ACTIVITY: Two lines mark the range in the entries below: the one holding "ATOM 15 N N" and the one holding "ATOM 17 C C .". Set down those two and all lines between them, exactly.

PROVIDED RECORDS:
=-=-=-=-=

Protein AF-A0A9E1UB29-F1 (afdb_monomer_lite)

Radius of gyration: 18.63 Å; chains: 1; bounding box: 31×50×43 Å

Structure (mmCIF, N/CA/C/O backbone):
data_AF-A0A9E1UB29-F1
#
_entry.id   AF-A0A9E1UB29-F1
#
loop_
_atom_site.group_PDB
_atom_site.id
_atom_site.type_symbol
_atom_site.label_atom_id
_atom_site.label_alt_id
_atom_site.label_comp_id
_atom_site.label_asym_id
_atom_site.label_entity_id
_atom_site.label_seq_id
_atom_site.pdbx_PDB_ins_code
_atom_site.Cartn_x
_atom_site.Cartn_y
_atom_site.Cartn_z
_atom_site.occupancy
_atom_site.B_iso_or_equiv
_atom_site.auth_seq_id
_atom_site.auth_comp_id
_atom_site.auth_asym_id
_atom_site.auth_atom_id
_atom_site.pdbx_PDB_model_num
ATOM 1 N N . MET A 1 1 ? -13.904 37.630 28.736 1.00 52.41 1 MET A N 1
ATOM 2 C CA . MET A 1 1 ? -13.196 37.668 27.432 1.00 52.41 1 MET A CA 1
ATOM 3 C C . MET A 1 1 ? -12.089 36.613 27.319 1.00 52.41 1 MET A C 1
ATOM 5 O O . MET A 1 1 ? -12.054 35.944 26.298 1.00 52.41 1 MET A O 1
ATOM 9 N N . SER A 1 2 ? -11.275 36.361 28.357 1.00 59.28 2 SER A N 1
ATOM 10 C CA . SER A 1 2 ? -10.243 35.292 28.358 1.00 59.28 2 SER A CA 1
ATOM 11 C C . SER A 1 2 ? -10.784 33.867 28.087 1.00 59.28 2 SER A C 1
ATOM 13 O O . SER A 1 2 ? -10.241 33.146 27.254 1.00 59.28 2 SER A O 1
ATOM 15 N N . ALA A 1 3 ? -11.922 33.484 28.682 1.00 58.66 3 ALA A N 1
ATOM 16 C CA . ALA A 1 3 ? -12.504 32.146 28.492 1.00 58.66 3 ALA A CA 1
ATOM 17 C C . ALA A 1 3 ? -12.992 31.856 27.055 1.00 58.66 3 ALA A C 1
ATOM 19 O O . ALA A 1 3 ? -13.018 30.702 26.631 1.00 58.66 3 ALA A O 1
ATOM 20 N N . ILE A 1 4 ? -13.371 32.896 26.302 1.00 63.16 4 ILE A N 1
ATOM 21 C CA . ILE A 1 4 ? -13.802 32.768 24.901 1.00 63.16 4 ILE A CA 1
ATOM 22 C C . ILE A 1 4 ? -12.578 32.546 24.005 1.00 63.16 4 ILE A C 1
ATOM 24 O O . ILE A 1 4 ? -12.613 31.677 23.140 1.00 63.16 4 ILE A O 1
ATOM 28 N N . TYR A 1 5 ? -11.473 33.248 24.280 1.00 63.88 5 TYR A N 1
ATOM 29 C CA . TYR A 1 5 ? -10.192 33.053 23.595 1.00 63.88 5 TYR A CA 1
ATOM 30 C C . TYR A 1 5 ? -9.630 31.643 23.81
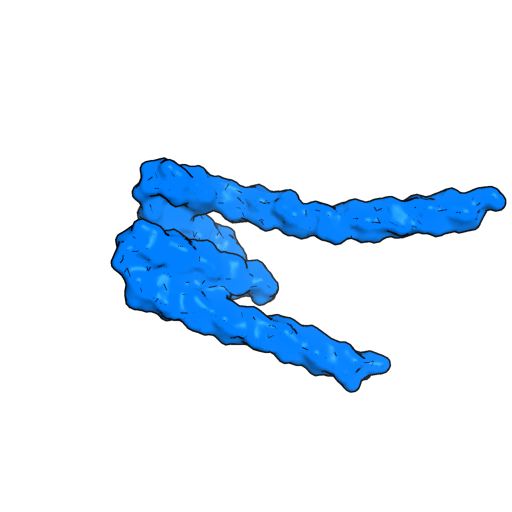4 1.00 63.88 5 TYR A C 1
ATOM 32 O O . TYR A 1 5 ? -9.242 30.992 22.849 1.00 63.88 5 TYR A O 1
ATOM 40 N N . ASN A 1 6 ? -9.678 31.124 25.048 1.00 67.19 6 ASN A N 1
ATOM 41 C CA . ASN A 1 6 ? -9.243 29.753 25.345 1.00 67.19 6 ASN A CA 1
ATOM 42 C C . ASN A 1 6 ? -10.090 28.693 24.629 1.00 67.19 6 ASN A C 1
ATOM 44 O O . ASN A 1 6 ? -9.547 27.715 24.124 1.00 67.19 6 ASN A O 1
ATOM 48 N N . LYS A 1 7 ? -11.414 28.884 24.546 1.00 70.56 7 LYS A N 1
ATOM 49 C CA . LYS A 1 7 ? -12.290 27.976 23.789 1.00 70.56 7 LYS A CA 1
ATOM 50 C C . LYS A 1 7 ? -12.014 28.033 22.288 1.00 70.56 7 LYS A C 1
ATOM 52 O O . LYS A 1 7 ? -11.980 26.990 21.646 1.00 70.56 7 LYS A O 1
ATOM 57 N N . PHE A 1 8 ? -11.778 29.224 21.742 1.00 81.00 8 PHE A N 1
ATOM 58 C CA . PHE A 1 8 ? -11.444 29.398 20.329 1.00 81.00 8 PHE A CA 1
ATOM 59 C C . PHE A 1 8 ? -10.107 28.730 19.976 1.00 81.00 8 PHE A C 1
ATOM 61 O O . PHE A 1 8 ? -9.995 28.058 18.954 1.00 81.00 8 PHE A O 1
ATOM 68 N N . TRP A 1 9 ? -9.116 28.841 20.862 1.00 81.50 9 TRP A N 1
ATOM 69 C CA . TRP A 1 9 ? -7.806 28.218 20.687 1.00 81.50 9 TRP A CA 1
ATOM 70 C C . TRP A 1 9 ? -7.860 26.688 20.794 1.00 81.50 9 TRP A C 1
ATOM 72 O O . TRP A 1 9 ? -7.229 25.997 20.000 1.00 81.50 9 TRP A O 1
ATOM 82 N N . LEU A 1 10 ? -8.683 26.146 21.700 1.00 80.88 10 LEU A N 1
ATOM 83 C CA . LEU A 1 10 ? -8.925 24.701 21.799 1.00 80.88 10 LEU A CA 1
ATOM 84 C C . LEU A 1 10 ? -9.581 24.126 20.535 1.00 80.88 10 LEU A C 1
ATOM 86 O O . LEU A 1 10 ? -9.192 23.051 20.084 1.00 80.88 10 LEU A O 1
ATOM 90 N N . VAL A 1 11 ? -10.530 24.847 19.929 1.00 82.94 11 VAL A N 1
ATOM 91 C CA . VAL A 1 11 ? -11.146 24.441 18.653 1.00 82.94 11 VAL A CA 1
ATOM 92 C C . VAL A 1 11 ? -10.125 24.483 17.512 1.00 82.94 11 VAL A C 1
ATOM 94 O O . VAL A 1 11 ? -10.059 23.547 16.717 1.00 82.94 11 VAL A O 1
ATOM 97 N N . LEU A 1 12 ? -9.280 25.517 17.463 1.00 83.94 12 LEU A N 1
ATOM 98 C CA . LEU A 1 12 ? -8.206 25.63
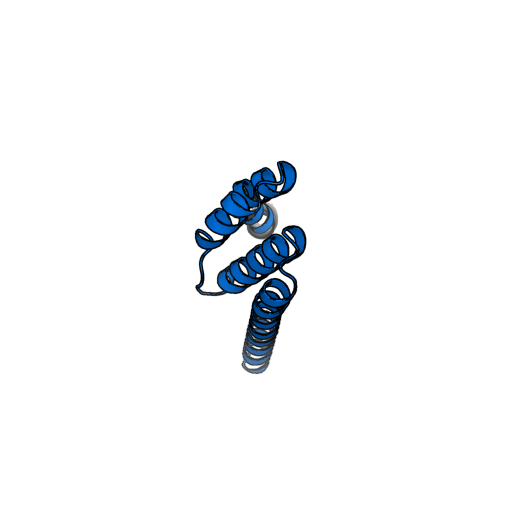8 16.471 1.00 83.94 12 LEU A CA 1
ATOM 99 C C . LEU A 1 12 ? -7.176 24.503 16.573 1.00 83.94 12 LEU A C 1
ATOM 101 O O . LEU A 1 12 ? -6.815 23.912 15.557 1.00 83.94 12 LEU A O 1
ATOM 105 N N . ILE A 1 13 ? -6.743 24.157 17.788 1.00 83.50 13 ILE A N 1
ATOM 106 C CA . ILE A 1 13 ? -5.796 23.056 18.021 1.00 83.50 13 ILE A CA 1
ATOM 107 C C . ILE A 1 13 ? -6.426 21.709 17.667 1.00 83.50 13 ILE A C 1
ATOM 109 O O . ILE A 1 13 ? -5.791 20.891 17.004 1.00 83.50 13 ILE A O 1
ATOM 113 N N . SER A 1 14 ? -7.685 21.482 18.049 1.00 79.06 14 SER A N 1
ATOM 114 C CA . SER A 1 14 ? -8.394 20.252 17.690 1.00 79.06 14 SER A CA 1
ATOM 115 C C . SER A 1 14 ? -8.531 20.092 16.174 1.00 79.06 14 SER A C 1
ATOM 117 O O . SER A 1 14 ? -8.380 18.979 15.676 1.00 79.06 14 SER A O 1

=-=-=-=-=

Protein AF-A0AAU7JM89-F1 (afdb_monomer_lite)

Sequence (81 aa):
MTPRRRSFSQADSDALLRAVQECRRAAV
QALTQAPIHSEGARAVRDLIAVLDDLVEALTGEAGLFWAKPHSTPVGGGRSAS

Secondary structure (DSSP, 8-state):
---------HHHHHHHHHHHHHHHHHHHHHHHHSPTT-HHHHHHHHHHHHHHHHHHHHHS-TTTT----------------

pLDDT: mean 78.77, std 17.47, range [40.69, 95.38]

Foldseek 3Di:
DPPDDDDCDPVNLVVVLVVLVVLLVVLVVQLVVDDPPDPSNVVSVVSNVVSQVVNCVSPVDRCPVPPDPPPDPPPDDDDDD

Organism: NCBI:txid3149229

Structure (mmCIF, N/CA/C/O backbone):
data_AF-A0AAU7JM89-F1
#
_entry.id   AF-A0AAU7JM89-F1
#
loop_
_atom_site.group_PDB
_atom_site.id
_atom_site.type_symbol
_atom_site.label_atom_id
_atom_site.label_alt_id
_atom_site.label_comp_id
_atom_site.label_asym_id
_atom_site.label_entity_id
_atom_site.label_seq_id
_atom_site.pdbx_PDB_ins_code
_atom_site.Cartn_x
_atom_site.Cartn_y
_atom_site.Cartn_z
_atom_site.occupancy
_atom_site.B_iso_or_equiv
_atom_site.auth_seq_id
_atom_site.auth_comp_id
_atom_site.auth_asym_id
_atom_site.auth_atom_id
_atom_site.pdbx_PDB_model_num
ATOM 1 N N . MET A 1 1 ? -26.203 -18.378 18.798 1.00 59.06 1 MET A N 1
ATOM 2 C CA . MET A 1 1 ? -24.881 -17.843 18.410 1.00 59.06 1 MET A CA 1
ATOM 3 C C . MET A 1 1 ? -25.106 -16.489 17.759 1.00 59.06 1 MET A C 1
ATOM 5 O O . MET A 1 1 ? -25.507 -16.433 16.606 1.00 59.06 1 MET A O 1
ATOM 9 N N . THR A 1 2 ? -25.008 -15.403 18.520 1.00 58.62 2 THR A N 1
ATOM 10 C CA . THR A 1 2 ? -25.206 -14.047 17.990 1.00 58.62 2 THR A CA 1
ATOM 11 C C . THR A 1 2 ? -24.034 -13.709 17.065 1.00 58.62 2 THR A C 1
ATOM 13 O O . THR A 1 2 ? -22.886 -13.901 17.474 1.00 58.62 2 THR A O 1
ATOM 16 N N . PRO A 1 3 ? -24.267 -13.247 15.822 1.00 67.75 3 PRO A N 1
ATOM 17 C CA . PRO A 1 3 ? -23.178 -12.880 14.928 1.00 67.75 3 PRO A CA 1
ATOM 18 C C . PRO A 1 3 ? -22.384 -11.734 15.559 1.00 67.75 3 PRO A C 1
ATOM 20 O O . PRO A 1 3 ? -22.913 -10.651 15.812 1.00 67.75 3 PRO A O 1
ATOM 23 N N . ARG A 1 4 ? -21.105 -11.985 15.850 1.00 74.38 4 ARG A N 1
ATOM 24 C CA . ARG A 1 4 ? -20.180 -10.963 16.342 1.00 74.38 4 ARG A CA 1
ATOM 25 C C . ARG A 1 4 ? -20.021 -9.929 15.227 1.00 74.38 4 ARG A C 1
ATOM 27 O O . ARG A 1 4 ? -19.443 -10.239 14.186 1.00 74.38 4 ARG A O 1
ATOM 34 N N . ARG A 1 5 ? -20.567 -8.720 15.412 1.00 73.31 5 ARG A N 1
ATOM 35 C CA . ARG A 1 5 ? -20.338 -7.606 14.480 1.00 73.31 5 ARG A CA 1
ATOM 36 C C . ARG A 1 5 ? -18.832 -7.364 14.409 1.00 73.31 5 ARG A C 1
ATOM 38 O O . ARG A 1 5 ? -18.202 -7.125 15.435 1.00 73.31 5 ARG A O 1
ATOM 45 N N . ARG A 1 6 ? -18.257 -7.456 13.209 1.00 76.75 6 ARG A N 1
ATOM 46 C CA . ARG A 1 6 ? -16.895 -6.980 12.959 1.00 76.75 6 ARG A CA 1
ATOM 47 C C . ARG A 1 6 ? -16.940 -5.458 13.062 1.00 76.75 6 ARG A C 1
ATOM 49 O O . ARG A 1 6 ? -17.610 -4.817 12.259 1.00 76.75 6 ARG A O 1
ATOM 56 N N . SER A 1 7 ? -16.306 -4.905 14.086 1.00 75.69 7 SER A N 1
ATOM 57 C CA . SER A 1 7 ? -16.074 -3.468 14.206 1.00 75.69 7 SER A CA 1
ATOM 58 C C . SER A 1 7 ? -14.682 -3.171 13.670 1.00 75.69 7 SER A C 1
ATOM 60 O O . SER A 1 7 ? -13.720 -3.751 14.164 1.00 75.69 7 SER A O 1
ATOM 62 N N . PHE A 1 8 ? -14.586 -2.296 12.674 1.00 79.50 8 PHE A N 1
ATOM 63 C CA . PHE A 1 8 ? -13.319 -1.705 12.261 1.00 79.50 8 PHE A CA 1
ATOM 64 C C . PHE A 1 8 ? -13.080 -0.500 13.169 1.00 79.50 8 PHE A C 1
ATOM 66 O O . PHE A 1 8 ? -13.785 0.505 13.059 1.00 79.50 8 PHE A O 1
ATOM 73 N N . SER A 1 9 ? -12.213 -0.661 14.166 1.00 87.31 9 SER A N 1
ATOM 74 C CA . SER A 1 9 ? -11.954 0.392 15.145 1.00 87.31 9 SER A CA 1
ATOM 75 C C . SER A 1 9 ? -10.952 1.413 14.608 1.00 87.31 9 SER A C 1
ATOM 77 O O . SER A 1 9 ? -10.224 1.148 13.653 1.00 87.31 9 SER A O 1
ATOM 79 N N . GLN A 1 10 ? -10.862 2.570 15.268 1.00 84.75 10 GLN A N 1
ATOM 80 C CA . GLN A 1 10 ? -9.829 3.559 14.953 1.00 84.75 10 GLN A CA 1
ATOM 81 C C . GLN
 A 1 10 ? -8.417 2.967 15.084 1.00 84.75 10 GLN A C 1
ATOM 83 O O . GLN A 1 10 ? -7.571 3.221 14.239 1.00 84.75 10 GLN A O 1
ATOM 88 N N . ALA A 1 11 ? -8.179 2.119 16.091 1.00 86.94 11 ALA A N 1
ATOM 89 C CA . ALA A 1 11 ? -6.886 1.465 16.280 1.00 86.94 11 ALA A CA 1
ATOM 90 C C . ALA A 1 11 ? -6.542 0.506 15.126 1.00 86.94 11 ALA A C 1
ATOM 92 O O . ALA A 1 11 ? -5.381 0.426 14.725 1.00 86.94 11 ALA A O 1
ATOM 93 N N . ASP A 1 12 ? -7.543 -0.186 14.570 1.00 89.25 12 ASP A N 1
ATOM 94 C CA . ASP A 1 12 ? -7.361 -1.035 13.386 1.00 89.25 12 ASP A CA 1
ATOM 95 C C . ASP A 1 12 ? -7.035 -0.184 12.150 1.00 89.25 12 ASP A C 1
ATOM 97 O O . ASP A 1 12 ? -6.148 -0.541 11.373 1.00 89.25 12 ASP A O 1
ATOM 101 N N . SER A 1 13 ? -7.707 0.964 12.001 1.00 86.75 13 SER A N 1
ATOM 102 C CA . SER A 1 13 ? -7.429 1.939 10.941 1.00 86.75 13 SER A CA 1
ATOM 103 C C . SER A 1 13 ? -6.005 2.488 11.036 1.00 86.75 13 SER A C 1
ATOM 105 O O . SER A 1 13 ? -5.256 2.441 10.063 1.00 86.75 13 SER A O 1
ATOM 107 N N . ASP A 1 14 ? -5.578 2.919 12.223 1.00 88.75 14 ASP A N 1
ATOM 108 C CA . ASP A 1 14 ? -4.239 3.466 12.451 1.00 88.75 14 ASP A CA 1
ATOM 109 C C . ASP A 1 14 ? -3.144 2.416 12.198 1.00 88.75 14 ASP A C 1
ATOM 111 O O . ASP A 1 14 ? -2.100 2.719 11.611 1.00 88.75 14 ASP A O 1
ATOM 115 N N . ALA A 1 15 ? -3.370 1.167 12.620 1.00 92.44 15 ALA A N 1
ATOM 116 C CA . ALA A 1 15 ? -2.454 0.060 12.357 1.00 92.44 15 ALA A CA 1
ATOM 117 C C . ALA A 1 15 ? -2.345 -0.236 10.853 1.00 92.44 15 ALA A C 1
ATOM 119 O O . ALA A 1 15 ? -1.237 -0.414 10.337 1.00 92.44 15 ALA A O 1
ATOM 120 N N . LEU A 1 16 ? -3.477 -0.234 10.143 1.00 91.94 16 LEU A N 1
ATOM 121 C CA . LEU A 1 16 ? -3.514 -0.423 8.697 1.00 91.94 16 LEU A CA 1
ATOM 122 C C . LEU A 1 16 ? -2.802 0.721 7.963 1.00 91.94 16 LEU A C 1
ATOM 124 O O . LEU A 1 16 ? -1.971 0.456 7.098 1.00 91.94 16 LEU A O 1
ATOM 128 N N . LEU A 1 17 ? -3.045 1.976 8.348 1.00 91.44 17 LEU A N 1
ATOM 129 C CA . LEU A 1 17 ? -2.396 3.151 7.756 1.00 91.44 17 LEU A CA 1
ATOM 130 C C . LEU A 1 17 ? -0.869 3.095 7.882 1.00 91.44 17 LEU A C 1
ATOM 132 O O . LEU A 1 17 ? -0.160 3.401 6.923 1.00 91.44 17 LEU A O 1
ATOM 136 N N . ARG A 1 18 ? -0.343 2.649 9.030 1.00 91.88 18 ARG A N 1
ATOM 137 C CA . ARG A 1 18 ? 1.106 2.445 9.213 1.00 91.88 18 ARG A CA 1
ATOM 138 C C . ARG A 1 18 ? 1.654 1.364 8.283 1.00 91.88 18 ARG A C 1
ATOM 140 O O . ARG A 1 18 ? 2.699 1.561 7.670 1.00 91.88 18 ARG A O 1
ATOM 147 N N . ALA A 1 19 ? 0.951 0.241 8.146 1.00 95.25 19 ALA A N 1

=-=-=-=-=

EXERCISE RESPONSE:
ATOM 15 N N . ALA A 1 3 ? -11.922 33.484 28.682 1.00 58.66 3 ALA A N 1
ATOM 16 C CA . ALA A 1 3 ? -12.504 32.146 28.492 1.00 58.66 3 ALA A CA 1
ATOM 17 C C . ALA A 1 3 ? -12.992 31.856 27.055 1.00 58.66 3 ALA A C 1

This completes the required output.